*** GIVEN ENTRIES Section Begins ***

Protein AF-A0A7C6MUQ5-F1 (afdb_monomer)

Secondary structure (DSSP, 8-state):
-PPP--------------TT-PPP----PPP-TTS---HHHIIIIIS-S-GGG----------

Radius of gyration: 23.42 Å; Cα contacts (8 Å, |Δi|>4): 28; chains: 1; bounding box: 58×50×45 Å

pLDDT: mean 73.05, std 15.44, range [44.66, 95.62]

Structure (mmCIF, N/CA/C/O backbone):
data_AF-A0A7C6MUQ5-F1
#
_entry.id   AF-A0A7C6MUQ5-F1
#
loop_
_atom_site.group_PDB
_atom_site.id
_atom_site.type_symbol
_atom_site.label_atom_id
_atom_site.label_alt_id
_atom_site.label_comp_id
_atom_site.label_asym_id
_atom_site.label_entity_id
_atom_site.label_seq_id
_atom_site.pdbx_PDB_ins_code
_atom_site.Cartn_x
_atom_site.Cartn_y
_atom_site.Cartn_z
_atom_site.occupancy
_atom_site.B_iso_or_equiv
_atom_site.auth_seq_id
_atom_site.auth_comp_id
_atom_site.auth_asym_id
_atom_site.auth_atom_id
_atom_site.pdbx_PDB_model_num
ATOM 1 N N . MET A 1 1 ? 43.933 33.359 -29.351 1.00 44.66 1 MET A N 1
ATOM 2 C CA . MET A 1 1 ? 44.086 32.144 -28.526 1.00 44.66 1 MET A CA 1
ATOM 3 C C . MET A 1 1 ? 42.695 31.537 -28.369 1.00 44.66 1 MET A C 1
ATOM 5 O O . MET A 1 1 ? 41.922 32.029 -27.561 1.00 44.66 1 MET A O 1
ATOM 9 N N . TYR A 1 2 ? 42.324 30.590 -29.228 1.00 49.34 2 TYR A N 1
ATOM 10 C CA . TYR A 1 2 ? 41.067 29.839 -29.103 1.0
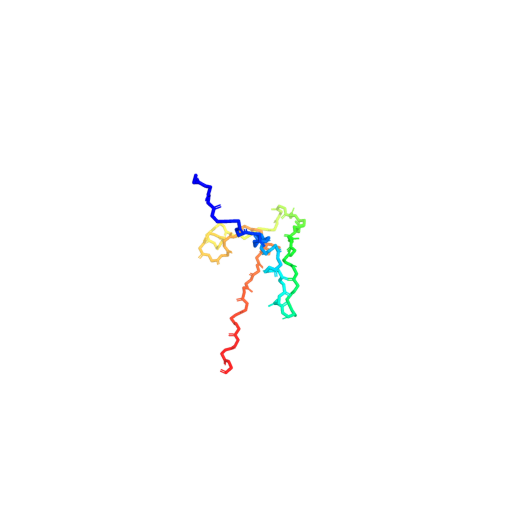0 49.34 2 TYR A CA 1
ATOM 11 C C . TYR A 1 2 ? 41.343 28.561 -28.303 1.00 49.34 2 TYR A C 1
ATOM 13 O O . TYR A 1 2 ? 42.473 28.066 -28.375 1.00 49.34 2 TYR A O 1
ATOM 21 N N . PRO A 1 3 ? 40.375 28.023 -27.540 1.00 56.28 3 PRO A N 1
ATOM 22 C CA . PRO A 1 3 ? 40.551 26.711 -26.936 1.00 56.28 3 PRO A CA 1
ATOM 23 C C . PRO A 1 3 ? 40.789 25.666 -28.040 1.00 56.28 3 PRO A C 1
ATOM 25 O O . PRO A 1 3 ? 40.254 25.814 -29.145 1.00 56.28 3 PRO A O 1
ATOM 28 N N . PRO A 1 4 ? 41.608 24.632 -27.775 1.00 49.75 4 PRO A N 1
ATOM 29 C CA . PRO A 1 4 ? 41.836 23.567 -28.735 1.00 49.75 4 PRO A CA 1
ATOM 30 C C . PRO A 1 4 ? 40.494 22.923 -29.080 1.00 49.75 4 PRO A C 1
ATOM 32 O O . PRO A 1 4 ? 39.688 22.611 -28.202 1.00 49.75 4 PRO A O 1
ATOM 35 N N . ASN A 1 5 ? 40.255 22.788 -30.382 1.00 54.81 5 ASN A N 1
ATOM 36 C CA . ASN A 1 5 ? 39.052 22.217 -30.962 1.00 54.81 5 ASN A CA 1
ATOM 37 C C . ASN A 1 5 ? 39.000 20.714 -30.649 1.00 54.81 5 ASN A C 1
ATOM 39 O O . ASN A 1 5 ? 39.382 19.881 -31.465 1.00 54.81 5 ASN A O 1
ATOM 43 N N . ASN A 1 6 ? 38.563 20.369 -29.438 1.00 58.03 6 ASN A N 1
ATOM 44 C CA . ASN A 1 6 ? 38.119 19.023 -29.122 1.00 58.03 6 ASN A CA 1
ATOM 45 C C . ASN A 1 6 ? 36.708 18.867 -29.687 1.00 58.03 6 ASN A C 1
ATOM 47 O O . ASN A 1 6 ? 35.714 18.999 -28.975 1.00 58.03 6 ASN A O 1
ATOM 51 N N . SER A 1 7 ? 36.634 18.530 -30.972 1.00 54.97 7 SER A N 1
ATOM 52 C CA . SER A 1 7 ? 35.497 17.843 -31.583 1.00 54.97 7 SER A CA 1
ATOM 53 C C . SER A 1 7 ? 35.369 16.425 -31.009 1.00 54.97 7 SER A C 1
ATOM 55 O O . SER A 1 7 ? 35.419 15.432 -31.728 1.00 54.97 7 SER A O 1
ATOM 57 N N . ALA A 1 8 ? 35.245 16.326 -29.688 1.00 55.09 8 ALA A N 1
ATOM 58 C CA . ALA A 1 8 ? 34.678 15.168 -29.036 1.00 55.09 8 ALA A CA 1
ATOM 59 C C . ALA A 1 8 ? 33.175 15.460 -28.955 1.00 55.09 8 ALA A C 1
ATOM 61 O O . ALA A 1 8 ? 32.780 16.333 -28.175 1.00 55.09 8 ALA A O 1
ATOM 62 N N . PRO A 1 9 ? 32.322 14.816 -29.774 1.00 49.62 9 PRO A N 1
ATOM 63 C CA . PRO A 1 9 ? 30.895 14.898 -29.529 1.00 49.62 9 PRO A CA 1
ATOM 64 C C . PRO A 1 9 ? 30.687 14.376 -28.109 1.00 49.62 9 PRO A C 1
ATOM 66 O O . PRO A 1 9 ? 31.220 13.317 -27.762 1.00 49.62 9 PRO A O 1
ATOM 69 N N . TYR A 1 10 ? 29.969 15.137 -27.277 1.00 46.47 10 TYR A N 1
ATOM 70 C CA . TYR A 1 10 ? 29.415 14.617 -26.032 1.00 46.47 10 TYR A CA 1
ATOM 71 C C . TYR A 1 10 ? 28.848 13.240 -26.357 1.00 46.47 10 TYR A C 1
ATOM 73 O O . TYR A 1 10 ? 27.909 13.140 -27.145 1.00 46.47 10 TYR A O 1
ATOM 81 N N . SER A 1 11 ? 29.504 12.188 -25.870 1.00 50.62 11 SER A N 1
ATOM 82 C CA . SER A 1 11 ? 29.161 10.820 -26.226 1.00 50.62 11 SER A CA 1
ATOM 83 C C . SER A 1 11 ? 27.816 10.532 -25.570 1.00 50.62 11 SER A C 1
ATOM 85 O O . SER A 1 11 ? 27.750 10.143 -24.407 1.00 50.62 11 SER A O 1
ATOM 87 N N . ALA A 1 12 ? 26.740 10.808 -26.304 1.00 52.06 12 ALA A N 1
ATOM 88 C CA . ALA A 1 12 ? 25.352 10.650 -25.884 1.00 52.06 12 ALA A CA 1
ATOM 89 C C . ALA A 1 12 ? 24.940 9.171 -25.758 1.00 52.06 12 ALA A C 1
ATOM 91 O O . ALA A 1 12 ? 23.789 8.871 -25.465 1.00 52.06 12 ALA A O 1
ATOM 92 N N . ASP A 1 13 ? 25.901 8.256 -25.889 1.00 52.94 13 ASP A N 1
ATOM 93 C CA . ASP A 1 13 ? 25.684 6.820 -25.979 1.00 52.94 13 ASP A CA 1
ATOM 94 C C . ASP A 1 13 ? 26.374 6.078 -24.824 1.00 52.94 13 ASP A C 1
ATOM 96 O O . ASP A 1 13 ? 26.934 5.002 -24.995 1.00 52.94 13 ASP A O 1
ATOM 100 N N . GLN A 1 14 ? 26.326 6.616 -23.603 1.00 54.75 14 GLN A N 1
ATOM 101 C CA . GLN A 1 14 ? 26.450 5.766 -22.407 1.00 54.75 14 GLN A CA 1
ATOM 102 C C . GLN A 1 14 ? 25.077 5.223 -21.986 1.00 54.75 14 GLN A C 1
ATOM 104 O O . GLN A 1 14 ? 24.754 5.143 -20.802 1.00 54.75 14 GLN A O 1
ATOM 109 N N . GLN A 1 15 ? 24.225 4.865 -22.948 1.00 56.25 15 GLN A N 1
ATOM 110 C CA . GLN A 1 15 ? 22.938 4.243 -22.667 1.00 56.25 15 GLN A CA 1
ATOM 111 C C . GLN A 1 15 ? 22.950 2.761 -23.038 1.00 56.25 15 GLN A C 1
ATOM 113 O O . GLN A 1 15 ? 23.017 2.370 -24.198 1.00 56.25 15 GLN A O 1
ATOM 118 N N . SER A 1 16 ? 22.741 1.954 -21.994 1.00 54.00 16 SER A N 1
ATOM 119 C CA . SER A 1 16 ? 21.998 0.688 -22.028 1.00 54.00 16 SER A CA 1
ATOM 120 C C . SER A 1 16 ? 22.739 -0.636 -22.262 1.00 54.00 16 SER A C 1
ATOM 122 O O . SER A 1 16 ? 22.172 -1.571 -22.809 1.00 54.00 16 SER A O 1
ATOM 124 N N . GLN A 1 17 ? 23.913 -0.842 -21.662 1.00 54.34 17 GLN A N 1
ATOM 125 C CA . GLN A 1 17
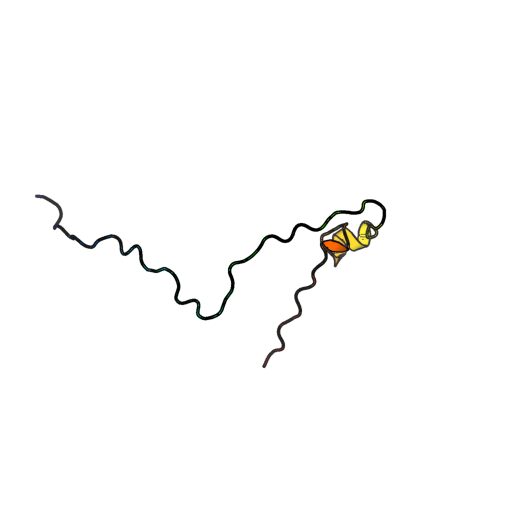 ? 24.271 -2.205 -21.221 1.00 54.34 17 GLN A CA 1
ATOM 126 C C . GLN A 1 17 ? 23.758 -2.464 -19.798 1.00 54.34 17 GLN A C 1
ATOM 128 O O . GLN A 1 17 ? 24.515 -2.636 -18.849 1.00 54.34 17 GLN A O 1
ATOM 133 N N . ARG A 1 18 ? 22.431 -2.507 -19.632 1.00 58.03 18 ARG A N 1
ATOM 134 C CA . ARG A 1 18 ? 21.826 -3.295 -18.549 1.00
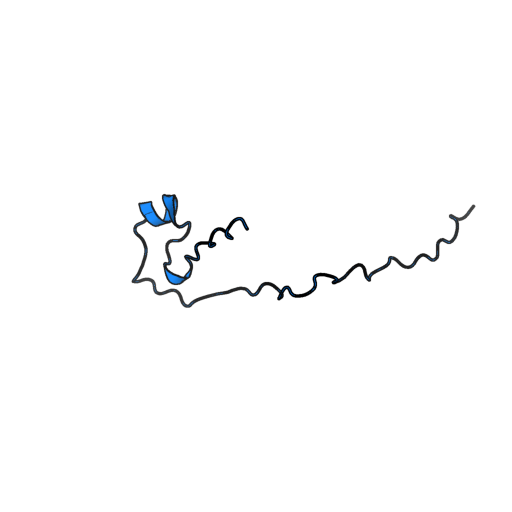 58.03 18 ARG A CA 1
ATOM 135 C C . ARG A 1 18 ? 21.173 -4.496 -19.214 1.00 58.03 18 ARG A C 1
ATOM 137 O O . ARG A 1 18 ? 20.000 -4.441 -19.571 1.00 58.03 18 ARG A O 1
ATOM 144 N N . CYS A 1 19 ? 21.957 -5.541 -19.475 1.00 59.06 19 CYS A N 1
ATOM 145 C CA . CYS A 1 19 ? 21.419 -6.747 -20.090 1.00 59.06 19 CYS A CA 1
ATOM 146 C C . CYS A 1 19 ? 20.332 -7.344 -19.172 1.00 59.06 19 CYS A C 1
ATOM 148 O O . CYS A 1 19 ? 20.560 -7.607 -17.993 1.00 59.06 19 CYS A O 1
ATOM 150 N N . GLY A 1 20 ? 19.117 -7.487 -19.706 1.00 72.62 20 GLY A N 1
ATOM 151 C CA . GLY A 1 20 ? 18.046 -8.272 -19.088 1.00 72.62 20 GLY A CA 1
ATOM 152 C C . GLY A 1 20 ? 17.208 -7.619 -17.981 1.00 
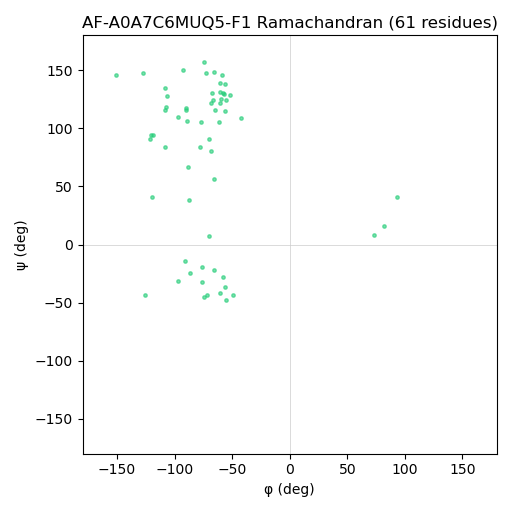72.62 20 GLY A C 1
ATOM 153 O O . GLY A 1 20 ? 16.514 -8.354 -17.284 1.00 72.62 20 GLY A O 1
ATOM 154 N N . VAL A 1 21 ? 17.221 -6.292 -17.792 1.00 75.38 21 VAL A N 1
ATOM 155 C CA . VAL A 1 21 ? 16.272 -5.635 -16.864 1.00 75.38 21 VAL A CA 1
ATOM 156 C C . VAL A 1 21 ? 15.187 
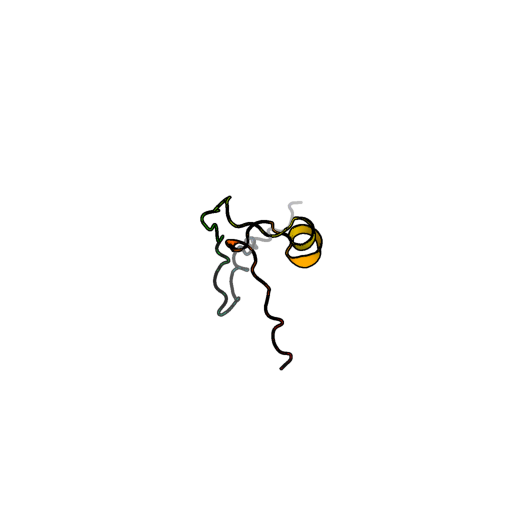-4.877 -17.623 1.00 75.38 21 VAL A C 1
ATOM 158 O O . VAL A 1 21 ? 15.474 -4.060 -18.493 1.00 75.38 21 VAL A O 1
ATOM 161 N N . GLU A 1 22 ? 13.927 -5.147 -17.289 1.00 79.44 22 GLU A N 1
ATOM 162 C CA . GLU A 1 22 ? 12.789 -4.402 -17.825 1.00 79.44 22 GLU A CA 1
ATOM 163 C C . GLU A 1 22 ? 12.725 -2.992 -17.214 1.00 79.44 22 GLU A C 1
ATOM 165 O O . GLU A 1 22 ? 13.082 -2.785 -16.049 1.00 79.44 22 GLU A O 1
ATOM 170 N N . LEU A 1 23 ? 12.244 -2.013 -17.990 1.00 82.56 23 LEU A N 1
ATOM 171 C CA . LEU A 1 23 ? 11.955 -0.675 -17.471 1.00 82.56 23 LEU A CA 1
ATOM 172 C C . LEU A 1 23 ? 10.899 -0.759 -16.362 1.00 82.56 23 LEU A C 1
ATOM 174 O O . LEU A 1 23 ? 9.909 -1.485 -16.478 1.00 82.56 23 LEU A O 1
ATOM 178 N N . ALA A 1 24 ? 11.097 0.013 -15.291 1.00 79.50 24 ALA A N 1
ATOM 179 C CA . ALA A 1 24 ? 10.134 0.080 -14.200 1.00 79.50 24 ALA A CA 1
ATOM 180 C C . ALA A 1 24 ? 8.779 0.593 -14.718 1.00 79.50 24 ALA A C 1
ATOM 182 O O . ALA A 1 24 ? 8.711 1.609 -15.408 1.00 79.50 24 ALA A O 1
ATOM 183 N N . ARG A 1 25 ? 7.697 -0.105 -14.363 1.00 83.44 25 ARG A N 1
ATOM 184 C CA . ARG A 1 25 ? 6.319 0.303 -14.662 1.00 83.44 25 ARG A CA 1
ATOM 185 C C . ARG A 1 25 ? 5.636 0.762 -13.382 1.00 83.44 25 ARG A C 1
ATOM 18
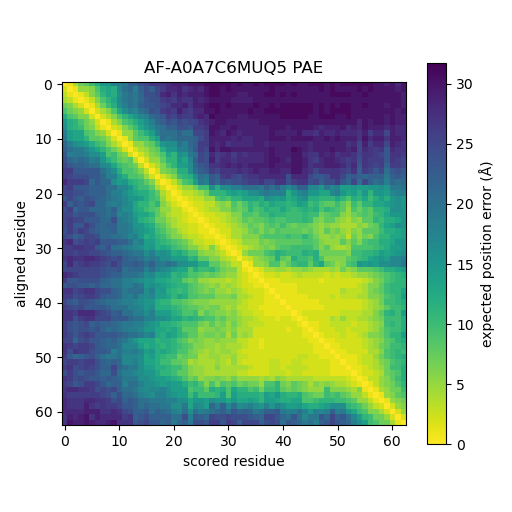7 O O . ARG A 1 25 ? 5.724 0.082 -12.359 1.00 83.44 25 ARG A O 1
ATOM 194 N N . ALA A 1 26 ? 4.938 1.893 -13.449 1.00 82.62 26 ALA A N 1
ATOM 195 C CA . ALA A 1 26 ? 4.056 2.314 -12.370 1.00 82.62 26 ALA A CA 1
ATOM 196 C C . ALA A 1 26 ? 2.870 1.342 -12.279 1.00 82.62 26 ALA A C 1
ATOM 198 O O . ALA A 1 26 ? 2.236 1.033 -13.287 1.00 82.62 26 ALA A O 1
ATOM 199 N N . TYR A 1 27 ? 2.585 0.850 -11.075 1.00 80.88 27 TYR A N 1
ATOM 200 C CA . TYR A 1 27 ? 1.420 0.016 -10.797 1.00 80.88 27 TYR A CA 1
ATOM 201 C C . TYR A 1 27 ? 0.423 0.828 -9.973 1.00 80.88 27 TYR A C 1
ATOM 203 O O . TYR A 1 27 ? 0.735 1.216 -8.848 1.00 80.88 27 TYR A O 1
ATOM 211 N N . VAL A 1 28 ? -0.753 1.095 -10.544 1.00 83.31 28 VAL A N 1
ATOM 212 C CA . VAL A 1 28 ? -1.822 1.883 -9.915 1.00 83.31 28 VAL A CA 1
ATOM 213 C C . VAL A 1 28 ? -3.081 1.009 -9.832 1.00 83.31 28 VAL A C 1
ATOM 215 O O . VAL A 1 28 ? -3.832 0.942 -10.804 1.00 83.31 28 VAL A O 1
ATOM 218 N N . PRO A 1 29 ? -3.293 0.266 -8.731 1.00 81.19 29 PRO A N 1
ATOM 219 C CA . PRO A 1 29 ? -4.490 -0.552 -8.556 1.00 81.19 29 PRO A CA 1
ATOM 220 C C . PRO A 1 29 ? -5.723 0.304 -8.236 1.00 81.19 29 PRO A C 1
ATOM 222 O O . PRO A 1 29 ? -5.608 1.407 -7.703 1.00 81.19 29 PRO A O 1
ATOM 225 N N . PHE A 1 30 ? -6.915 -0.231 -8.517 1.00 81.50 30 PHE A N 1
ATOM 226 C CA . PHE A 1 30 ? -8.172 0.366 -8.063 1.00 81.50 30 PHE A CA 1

*** GIVEN ENTRIES Section Ends ***

## TASK DIRECTIONS
From the records above, print only the lines between the one holding "ATOM 61 O O" and the one holding "ATOM 66 O O", inclusive, exactly as they stand.

## WRITTEN SOLUTION
ATOM 61 O O . ALA A 1 8 ? 32.780 16.333 -28.175 1.00 55.09 8 ALA A O 1
ATOM 62 N N . PRO A 1 9 ? 32.322 14.816 -29.774 1.00 49.62 9 PRO A N 1
ATOM 63 C CA . PRO A 1 9 ? 30.895 14.898 -29.529 1.00 49.62 9 PRO A CA 1
ATOM 64 C C . PRO A 1 9 ? 30.687 14.376 -28.109 1.00 49.62 9 PRO A C 1
ATOM 66 O O . PRO A 1 9 ? 31.220 13.317 -27.762 1.00 49.62 9 PRO A O 1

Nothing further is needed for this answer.